§ **EXERCISE DIRECTIONS**
How do the lines below between the ones holding "ATOM 57 C CA" and "ATOM 79 N N", inclusive, read? Give them again exactly, with no other lines.

═════ INFORMATION PROVIDED

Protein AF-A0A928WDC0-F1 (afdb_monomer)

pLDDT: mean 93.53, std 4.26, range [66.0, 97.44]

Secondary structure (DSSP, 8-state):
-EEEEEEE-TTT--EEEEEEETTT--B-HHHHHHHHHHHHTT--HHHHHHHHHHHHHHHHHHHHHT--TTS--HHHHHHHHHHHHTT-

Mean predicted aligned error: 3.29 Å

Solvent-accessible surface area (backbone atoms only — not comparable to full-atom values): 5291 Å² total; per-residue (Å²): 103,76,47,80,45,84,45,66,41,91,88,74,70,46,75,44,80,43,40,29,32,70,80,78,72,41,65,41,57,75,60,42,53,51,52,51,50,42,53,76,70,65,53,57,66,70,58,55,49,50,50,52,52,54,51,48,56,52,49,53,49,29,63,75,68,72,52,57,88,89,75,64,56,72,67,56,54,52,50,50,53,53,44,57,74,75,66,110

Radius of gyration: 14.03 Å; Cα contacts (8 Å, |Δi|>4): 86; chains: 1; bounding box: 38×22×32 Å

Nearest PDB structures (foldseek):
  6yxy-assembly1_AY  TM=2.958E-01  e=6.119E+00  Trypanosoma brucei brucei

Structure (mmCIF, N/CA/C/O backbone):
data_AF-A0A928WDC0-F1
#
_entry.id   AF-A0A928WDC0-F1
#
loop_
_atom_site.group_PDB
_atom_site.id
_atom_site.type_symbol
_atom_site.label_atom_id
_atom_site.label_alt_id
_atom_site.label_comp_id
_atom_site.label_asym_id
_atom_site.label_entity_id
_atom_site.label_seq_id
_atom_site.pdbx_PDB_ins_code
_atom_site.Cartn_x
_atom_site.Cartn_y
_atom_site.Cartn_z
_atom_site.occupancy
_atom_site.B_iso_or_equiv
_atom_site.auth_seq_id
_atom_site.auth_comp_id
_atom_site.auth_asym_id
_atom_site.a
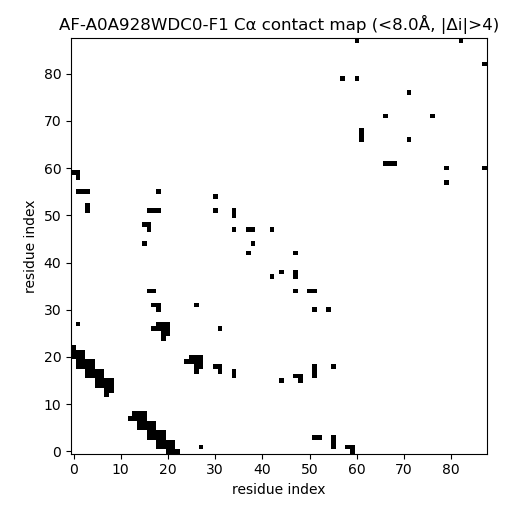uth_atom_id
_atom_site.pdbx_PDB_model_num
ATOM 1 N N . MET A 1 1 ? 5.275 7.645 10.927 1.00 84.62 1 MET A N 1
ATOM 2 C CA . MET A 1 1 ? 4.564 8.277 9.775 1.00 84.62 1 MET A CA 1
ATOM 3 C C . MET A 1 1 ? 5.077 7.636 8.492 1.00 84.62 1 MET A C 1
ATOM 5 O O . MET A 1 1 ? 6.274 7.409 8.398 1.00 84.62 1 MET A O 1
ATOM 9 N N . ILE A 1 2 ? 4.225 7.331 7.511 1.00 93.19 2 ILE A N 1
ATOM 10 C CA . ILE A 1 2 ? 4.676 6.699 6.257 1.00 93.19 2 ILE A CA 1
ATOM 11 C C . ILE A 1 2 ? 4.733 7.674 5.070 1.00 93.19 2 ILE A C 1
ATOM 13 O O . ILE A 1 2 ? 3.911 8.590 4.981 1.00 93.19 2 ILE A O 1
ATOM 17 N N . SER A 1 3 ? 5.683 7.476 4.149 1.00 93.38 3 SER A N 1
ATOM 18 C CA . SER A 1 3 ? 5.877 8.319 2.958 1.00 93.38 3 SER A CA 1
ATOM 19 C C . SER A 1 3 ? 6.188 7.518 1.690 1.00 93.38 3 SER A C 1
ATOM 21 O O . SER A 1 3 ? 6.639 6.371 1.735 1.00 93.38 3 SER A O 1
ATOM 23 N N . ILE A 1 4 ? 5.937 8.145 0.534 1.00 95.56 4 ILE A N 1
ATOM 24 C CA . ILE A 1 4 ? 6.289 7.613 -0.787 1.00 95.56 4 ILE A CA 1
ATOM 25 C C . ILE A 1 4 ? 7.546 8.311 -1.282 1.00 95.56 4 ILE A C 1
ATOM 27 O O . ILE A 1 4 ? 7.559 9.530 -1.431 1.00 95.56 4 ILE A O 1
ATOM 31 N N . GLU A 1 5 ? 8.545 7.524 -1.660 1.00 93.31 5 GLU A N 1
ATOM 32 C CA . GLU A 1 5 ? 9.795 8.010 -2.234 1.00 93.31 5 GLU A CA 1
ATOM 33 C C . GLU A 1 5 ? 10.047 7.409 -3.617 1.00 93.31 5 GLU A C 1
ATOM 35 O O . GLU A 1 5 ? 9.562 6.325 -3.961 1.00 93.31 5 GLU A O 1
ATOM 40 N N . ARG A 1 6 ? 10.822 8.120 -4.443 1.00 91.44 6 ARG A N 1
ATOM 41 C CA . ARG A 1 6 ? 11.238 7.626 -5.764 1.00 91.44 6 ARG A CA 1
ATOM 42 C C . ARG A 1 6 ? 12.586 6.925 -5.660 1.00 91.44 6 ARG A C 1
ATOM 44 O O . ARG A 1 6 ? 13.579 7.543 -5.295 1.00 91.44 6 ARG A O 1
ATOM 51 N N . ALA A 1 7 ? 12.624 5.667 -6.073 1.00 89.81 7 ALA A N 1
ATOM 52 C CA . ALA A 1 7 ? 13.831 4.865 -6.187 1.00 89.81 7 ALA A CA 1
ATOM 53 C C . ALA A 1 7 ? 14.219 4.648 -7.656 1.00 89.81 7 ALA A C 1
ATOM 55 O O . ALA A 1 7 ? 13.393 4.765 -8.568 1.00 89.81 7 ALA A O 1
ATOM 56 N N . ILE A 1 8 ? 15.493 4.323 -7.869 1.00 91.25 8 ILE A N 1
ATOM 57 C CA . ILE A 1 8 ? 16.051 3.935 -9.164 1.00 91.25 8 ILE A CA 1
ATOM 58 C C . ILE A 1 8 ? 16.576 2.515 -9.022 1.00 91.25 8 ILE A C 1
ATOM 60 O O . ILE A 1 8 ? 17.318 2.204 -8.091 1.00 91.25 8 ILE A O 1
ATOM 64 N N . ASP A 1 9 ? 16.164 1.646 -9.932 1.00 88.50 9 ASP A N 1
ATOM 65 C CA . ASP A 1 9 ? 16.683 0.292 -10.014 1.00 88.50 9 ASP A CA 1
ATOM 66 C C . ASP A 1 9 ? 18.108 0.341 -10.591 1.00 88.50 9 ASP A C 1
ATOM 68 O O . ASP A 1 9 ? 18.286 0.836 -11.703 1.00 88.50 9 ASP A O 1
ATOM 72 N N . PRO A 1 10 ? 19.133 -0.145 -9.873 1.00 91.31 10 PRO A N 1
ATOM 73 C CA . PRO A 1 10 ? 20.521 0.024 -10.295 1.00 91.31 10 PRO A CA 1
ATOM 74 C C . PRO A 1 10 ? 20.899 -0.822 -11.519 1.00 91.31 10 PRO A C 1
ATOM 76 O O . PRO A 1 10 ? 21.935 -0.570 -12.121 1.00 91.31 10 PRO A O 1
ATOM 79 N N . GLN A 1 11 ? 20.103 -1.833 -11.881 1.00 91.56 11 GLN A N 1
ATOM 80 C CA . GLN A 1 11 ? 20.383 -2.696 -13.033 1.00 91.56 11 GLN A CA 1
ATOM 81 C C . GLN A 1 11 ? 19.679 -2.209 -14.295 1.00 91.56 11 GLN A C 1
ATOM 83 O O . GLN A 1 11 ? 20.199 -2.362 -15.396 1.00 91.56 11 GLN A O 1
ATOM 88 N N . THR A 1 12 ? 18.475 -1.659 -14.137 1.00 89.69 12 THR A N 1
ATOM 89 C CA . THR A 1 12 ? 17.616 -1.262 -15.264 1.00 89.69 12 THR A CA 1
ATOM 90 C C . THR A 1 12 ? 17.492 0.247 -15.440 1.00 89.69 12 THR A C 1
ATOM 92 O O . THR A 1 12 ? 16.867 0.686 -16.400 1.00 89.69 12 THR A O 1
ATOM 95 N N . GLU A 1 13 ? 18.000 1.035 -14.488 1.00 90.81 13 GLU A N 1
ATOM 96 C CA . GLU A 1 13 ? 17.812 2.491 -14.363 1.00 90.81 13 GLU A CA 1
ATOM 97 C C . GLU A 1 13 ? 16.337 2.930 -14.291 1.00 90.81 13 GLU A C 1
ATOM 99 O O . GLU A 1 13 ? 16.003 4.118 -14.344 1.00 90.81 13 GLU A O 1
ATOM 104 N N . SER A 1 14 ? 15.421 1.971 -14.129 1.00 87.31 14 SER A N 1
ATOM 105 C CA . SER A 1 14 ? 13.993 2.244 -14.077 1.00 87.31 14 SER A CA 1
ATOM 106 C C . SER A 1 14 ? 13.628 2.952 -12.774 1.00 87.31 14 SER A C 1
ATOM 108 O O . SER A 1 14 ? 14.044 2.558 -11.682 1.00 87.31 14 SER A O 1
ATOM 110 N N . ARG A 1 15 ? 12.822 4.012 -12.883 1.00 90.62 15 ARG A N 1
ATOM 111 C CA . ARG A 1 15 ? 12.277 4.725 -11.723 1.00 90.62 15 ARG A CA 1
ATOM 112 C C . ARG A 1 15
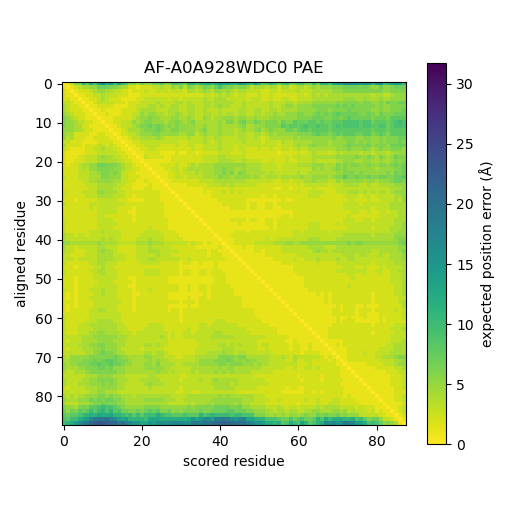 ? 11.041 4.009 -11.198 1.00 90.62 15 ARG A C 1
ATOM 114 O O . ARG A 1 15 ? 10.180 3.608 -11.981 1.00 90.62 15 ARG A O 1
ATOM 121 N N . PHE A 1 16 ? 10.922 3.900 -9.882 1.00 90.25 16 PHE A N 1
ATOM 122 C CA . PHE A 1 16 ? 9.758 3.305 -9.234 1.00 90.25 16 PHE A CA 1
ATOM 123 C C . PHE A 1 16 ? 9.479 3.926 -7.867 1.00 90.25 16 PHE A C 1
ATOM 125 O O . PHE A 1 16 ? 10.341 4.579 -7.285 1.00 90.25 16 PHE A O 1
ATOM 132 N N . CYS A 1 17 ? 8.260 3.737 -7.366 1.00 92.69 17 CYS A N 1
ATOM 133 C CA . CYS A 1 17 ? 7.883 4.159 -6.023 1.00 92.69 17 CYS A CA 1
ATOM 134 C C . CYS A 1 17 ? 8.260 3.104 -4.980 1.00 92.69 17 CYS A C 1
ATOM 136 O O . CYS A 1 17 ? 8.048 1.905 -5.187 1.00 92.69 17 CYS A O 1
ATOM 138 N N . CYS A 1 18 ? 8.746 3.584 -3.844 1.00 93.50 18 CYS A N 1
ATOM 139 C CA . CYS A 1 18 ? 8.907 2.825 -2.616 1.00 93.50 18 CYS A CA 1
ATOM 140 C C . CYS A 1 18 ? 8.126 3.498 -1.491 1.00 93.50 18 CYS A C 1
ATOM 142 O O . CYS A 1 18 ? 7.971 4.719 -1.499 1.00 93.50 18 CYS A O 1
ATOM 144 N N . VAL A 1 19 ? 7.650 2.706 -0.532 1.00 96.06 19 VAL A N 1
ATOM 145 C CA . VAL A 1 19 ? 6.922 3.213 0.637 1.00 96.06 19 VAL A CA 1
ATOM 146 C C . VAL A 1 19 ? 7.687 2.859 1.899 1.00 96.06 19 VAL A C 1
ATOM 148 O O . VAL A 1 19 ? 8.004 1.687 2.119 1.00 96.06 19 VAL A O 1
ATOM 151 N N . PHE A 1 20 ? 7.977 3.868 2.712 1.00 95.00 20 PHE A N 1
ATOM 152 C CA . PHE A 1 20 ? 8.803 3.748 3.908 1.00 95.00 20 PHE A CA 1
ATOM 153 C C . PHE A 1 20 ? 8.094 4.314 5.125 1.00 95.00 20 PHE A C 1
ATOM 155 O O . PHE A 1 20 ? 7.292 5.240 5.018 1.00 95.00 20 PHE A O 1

══════════

§ **PROBLEM SOLUTION**
ATOM 57 C CA . ILE A 1 8 ? 16.051 3.935 -9.164 1.00 91.25 8 ILE A CA 1
ATOM 58 C C . ILE A 1 8 ? 16.576 2.515 -9.022 1.00 91.25 8 ILE A C 1
ATOM 60 O O . ILE A 1 8 ? 17.318 2.204 -8.091 1.00 91.25 8 ILE A O 1
ATOM 64 N N . ASP A 1 9 ? 16.164 1.646 -9.932 1.00 88.50 9 ASP A N 1
ATOM 65 C CA . ASP A 1 9 ? 16.683 0.292 -10.014 1.00 88.50 9 ASP A CA 1
ATOM 66 C C . ASP A 1 9 ? 18.108 0.341 -10.591 1.00 88.50 9 ASP A C 1
ATOM 68 O O . ASP A 1 9 ? 18.286 0.836 -11.703 1.00 88.50 9 ASP A O 1
ATOM 72 N N . PRO A 1 10 ? 19.133 -0.145 -9.873 1.00 91.31 10 PRO A N 1
ATOM 73 C CA . PRO A 1 10 ? 20.521 0.024 -10.295 1.00 91.31 10 PRO A CA 1
ATOM 74 C C . PRO A 1 10 ? 20.899 -0.822 -11.519 1.00 91.31 10 PRO A C 1
ATOM 76 O O . PRO A 1 10 ? 21.935 -0.570 -12.121 1.00 91.31 10 PRO A O 1
ATOM 79 N N . GLN A 1 11 ? 20.103 -1.833 -11.881 1.00 91.56 11 GLN A N 1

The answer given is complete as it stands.